### EXERCISE BRIEF:
Go through the data below line by line and count those containing the word "aclada". Reply with the count only.

### DATA RECORDS:
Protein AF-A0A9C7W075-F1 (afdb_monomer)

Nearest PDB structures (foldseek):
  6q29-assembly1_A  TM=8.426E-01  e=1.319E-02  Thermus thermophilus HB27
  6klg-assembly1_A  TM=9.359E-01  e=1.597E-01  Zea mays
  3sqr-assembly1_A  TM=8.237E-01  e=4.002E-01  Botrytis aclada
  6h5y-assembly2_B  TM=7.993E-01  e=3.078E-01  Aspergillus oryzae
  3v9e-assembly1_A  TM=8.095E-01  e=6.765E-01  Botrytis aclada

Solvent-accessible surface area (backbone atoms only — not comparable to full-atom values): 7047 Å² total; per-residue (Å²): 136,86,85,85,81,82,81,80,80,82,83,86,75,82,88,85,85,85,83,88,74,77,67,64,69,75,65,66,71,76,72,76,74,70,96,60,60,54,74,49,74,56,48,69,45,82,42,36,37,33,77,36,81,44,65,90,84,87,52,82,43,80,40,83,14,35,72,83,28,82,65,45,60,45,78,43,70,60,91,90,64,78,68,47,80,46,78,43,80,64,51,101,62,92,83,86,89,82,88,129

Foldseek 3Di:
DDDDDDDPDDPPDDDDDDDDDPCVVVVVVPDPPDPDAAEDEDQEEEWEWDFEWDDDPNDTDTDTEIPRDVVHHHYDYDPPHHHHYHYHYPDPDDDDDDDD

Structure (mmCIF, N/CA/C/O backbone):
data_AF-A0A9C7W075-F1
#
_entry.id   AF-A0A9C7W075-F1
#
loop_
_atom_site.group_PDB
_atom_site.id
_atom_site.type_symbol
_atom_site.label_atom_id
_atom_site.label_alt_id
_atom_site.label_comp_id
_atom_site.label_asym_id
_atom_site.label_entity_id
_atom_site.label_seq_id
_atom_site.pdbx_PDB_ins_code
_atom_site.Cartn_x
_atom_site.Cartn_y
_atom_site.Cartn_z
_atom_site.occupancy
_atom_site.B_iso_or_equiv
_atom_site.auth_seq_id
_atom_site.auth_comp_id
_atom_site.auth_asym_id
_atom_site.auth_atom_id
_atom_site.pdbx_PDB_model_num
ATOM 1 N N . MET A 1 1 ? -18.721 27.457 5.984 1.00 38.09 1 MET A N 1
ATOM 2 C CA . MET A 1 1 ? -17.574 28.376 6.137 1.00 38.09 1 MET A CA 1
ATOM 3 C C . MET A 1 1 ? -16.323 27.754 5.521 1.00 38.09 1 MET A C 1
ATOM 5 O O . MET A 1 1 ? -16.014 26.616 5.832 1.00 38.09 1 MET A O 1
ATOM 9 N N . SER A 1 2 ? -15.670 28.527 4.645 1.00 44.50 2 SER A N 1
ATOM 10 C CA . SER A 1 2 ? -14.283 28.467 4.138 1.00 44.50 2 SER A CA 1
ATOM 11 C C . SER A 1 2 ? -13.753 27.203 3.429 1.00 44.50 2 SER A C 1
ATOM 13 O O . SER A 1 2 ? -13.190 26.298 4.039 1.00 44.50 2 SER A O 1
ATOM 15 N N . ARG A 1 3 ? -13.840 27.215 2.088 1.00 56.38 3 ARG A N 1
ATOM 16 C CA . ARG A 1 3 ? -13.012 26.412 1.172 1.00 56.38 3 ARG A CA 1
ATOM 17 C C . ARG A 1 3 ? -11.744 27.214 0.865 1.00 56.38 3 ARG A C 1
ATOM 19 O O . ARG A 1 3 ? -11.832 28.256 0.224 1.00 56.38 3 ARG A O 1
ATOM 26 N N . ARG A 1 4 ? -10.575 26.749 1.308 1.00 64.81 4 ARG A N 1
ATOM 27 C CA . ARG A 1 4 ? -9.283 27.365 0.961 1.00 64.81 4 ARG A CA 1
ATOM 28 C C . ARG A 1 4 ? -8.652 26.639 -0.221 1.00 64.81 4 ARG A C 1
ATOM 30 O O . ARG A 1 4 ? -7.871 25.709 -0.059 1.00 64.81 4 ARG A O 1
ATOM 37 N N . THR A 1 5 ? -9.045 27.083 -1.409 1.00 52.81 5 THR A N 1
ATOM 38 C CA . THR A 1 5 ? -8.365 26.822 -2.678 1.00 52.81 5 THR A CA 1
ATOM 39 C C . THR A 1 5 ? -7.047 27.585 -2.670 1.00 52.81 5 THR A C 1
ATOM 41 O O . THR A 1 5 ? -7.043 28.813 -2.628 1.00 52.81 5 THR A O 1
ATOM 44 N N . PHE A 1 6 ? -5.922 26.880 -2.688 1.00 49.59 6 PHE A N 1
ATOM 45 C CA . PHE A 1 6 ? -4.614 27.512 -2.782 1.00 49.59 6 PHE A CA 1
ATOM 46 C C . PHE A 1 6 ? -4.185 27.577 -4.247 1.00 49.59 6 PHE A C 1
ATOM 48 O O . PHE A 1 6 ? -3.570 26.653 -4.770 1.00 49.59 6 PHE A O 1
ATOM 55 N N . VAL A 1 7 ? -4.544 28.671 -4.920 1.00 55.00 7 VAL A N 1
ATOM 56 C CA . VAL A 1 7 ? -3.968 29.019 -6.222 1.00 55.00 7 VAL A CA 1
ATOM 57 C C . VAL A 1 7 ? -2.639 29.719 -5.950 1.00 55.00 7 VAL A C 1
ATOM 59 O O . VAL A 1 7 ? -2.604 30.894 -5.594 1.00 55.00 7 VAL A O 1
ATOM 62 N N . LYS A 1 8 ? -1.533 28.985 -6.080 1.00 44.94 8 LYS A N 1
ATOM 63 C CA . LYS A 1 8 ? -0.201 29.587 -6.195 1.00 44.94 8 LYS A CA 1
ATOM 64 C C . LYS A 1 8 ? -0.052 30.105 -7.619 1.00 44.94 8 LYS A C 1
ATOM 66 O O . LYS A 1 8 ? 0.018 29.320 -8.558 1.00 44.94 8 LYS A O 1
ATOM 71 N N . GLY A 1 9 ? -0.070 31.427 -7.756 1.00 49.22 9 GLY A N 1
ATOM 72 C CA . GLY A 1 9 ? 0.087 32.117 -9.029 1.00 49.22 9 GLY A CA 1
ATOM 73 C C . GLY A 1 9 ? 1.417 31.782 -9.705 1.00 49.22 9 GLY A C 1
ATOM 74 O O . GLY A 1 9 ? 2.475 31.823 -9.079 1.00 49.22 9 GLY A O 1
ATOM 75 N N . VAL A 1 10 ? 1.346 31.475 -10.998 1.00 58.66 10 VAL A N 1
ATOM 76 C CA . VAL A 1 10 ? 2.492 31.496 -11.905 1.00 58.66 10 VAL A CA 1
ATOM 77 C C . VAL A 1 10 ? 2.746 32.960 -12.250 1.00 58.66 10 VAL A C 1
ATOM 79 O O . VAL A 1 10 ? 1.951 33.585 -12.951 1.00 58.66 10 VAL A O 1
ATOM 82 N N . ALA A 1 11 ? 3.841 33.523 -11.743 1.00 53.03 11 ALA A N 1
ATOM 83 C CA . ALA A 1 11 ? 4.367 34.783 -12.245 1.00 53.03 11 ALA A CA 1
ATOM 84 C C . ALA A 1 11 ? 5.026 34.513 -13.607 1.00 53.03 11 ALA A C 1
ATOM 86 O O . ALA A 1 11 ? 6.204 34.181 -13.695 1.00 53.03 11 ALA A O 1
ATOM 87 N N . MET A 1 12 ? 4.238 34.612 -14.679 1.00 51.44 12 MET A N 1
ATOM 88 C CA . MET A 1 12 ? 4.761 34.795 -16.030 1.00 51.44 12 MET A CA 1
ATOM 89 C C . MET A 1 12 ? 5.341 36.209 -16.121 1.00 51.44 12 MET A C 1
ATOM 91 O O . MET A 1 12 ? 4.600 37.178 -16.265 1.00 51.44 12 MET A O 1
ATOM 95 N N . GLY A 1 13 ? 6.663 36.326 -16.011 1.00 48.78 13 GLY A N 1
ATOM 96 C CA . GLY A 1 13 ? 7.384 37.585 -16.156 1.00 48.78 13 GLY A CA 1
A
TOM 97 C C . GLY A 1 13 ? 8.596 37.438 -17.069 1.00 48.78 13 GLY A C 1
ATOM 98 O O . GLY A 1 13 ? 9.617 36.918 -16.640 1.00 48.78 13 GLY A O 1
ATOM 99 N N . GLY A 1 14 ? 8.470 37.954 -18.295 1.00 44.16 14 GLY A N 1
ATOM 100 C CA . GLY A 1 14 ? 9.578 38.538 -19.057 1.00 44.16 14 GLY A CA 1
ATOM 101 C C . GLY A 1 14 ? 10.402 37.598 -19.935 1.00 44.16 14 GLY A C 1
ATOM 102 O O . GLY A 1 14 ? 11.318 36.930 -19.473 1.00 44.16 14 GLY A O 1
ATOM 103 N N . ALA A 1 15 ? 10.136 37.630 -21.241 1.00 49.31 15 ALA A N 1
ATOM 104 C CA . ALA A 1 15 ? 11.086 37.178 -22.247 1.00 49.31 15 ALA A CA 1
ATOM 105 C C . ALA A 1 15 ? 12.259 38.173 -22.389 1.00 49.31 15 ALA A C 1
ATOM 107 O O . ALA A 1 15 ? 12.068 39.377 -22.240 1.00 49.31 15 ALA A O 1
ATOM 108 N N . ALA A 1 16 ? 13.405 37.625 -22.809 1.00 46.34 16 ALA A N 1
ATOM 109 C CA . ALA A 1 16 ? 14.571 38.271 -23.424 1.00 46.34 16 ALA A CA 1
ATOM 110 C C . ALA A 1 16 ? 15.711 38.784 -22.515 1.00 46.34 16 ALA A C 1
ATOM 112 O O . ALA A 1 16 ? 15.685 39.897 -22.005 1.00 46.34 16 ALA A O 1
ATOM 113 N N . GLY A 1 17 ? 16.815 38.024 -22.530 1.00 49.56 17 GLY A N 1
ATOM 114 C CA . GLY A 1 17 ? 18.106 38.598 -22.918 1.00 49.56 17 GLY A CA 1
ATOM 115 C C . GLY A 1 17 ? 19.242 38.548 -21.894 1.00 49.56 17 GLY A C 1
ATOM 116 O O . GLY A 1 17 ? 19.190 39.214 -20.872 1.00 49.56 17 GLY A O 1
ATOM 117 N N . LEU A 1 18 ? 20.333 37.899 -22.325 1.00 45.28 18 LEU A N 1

### RESULT OF THE TASK:
2